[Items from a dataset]
>>

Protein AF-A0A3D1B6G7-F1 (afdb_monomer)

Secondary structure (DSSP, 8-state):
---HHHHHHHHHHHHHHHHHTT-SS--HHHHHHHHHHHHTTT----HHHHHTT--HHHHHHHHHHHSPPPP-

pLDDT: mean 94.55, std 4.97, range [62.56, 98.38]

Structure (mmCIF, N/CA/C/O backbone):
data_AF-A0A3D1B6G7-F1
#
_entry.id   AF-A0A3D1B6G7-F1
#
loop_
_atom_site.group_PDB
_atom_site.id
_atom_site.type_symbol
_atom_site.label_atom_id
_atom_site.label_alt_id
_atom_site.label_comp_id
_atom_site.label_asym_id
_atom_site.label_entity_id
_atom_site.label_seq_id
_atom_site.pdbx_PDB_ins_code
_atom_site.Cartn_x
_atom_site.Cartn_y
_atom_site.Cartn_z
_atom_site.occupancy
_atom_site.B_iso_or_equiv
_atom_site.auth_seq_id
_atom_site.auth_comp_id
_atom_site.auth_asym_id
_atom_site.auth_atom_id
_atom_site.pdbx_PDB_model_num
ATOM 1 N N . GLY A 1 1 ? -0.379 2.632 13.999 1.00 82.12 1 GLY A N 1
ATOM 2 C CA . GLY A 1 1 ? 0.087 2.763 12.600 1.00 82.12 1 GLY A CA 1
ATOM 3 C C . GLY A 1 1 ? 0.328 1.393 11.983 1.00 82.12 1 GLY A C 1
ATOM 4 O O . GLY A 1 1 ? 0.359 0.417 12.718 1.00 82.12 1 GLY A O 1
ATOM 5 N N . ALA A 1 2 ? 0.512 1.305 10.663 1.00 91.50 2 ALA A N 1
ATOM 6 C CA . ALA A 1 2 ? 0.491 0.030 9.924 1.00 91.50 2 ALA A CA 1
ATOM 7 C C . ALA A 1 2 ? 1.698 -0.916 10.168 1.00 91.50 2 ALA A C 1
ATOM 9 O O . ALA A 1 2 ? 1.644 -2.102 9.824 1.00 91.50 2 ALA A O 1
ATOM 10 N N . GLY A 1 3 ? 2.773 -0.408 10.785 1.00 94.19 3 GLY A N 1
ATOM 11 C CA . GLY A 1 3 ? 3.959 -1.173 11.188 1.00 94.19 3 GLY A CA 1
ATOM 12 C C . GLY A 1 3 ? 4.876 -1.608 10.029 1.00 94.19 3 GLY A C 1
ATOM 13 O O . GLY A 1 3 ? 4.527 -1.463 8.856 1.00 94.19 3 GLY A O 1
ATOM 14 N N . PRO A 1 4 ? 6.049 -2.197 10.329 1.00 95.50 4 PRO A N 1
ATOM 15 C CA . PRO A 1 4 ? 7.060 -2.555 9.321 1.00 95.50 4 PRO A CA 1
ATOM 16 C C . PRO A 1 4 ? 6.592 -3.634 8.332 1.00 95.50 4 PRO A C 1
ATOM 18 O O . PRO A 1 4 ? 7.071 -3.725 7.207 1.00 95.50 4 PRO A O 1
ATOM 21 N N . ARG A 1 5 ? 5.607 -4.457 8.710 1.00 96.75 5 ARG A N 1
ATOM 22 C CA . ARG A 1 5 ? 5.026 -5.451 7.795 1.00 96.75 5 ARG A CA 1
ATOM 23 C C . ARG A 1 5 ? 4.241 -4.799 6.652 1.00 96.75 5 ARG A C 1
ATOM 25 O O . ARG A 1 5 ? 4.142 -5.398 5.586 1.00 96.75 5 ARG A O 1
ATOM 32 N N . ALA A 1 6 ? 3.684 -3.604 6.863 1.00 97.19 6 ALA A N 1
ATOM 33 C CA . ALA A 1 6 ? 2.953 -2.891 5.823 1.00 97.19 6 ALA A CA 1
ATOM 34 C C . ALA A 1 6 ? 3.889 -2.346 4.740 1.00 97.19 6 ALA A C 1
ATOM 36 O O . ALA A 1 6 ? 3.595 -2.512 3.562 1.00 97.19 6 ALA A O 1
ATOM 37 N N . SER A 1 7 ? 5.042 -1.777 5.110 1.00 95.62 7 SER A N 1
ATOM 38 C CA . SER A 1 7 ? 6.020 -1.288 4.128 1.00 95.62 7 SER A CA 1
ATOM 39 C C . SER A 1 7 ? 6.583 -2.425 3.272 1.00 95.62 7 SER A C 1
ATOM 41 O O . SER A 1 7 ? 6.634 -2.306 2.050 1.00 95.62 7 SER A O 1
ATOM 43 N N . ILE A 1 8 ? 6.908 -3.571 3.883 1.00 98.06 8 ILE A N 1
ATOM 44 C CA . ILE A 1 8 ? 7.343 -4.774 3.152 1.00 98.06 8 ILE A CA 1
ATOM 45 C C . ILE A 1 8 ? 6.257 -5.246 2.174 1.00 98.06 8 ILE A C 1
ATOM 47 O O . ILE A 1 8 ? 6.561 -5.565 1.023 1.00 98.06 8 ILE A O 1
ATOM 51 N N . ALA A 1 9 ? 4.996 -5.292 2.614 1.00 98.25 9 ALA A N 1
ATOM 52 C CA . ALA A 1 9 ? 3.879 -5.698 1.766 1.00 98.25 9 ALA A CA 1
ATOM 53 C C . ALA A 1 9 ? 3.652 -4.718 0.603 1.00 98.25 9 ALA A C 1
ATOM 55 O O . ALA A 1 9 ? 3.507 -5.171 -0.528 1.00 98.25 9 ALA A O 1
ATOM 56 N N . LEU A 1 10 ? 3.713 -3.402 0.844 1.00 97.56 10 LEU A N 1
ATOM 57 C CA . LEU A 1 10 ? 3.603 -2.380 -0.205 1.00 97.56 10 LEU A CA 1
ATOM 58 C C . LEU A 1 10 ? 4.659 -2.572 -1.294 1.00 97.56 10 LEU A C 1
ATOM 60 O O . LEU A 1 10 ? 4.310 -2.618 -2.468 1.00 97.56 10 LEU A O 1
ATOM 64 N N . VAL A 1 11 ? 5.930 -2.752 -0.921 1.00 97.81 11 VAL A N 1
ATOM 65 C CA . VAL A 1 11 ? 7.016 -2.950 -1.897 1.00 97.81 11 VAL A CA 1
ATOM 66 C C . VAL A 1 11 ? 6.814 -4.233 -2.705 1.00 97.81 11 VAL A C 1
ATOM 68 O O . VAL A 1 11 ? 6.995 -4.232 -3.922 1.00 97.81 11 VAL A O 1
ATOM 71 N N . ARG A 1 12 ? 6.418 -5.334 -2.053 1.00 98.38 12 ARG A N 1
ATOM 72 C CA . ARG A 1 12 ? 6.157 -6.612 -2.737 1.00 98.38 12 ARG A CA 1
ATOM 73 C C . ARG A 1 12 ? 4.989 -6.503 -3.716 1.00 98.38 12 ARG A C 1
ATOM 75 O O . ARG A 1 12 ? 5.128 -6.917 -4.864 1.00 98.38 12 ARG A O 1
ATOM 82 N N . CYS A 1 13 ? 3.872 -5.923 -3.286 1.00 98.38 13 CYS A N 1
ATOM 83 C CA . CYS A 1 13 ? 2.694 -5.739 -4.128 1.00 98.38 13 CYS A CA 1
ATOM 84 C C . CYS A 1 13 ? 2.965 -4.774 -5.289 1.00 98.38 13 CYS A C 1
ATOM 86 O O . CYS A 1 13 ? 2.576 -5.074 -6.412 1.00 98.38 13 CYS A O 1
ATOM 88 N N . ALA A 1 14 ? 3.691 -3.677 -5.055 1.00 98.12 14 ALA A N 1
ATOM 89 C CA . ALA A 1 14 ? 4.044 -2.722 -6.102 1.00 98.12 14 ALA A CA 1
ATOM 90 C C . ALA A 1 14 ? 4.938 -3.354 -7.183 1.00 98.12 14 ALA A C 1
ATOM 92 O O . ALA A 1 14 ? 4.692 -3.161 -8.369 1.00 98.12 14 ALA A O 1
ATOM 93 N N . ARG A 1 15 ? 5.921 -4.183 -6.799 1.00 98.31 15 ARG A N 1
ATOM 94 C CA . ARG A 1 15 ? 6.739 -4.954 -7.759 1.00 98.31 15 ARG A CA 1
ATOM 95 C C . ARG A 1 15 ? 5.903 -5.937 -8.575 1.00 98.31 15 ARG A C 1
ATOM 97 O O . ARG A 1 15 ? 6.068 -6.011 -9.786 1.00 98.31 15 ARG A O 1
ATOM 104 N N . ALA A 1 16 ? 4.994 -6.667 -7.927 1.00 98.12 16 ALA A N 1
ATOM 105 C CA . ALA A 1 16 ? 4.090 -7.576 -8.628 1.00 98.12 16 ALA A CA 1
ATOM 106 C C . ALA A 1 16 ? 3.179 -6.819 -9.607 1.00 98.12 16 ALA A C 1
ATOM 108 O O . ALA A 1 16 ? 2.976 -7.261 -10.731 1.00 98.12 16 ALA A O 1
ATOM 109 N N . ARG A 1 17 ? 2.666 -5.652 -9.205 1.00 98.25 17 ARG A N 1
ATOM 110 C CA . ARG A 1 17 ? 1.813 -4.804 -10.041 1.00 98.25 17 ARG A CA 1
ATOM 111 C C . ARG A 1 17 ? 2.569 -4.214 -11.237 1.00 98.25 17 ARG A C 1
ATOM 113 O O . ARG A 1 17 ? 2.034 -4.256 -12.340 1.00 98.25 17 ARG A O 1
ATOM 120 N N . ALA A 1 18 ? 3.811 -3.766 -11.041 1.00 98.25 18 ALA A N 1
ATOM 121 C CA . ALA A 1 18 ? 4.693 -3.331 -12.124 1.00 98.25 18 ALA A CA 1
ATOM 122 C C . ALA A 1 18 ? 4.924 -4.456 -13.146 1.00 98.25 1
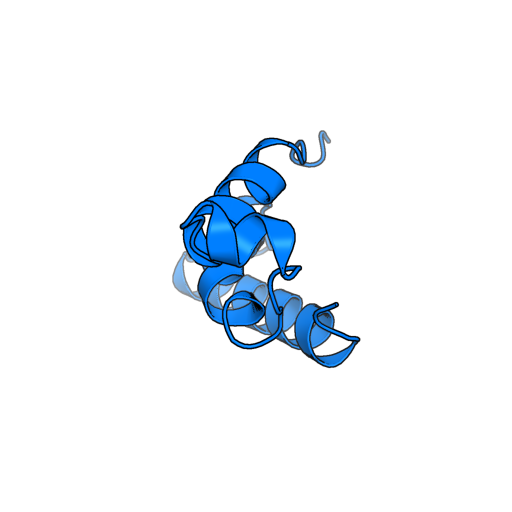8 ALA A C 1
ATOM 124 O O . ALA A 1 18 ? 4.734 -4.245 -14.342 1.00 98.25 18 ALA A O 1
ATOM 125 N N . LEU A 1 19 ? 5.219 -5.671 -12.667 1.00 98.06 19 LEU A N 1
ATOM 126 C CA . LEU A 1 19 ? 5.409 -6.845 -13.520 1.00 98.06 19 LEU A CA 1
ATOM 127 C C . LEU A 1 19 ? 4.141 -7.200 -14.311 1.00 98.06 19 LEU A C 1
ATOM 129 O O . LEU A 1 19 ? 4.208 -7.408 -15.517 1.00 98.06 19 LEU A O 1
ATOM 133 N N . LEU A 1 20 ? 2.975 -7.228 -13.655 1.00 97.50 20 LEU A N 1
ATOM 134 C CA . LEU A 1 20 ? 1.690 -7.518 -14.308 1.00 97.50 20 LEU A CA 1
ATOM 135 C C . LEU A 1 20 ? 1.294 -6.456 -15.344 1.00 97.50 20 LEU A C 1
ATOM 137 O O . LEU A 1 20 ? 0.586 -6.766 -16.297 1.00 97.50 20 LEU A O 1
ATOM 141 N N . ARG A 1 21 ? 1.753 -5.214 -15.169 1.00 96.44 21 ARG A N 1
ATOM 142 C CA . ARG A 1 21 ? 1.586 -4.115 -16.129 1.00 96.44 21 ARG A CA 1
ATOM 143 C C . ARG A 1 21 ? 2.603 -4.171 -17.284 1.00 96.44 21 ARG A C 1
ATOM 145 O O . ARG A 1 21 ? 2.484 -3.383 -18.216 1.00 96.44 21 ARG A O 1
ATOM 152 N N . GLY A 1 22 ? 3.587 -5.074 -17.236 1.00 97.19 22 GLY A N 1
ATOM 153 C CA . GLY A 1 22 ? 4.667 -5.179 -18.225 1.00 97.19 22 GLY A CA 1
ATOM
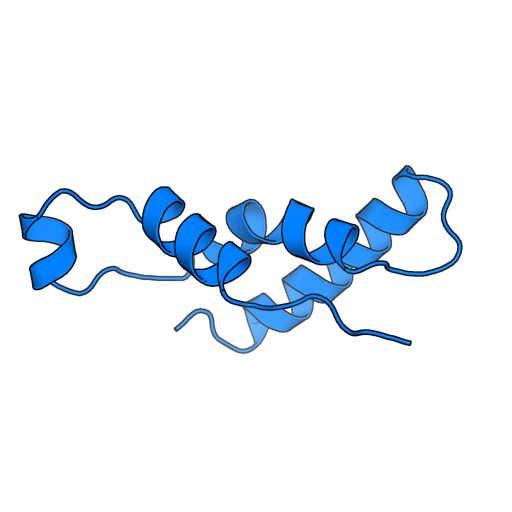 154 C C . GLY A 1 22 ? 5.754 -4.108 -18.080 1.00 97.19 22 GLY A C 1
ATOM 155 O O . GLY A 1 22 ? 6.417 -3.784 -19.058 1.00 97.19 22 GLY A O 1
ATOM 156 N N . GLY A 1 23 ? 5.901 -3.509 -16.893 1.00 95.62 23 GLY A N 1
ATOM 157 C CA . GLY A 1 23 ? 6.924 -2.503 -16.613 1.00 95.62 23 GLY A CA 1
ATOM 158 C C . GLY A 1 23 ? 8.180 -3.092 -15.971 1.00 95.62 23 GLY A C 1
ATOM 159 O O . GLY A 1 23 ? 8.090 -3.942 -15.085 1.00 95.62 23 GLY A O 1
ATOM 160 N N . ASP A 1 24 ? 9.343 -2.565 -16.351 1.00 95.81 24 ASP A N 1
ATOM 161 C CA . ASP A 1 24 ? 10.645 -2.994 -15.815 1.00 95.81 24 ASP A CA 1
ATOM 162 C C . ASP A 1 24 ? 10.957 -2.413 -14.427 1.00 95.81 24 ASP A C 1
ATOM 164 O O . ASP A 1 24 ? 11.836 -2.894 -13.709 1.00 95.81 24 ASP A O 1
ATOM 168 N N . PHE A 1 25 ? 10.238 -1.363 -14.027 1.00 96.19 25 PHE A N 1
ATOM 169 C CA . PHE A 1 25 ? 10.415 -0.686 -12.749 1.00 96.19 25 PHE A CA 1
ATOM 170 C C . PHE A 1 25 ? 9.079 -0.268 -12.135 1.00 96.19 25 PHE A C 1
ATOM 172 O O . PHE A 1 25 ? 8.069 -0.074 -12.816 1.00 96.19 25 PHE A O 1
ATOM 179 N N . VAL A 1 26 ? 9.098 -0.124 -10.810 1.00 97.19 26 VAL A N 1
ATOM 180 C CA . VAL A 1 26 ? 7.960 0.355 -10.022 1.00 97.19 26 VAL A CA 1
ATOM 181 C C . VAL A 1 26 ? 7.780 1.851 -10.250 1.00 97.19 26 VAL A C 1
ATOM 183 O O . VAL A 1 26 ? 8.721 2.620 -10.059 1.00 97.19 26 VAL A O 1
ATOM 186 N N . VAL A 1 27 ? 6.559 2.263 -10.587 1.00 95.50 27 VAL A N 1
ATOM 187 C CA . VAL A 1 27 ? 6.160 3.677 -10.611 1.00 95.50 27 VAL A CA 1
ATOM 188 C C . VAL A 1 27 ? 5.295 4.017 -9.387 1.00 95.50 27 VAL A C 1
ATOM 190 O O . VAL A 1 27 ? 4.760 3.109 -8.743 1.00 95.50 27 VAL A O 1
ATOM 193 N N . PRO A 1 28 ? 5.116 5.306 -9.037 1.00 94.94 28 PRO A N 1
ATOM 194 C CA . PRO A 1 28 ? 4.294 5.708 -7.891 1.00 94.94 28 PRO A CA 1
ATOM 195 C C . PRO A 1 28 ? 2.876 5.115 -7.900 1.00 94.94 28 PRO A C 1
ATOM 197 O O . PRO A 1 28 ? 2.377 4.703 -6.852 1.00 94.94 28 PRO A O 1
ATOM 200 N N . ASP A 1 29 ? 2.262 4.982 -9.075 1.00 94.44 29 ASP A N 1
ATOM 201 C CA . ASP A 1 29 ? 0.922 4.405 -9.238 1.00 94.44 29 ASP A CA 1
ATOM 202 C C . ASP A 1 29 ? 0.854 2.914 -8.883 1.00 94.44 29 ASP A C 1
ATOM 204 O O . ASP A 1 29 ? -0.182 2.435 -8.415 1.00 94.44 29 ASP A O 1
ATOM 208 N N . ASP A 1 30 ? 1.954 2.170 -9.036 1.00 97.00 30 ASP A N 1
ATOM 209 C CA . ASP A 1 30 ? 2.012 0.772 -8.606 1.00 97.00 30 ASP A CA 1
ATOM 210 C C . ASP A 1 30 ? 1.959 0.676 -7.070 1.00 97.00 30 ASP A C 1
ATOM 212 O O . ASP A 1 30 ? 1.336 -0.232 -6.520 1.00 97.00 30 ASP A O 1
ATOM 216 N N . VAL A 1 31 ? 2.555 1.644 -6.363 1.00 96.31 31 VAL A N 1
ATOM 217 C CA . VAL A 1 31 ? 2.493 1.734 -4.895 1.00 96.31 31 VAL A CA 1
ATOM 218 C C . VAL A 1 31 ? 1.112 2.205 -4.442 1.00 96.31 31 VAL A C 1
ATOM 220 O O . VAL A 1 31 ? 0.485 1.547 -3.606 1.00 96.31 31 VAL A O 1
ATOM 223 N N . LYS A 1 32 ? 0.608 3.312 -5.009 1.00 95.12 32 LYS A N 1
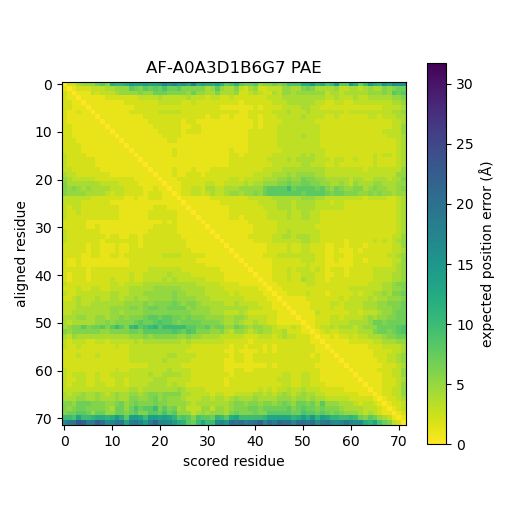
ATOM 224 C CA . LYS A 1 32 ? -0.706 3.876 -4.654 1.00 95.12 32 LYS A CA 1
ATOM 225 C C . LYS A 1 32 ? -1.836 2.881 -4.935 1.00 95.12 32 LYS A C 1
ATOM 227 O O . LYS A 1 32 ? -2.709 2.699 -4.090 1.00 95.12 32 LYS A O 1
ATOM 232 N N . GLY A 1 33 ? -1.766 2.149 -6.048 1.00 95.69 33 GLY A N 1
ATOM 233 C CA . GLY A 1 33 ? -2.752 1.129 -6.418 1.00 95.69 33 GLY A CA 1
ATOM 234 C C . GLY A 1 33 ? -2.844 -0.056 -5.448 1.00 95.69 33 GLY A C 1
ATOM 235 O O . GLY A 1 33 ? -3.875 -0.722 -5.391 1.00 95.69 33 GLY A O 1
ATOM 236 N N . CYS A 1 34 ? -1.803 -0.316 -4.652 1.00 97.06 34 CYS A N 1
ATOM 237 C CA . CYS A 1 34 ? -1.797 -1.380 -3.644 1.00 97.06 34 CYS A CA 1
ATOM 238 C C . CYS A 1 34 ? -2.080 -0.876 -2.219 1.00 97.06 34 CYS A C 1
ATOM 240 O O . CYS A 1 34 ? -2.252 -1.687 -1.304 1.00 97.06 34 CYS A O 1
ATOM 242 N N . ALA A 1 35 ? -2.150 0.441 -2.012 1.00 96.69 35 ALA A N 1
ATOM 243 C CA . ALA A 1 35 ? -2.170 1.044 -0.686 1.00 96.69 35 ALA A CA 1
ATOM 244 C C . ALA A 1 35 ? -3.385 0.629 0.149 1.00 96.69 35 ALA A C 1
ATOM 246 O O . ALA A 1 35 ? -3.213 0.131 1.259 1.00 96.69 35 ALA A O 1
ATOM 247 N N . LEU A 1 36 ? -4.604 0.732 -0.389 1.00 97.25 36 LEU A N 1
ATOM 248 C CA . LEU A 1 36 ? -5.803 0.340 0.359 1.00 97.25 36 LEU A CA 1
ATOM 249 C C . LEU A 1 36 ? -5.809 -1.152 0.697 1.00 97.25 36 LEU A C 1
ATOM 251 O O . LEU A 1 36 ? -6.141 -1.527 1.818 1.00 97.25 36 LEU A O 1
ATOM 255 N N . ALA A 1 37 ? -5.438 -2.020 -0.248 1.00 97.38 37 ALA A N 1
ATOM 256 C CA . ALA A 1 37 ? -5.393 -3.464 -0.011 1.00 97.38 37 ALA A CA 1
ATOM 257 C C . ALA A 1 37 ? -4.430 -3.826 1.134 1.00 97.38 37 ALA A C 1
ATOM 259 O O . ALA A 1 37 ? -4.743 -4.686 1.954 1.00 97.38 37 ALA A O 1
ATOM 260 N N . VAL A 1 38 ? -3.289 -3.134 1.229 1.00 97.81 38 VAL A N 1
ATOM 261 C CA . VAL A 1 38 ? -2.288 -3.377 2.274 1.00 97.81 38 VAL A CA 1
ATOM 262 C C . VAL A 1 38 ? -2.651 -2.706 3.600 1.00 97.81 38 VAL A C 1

<<

• Work to complete:
Copy the lines above exactly. Start with the line containing "ATOM 227 O O", end with the line containing "ATOM 234 C C", and include both.

• Response for this exercise:
ATOM 227 O O . LYS A 1 32 ? -2.709 2.699 -4.090 1.00 95.12 32 LYS A O 1
ATOM 232 N N . GLY A 1 33 ? -1.766 2.149 -6.048 1.00 95.69 33 GLY A N 1
ATOM 233 C CA . GLY A 1 33 ? -2.752 1.129 -6.418 1.00 95.69 33 GLY A CA 1
ATOM 234 C C . GLY A 1 33 ? -2.844 -0.056 -5.448 1.00 95.69 33 GLY A C 1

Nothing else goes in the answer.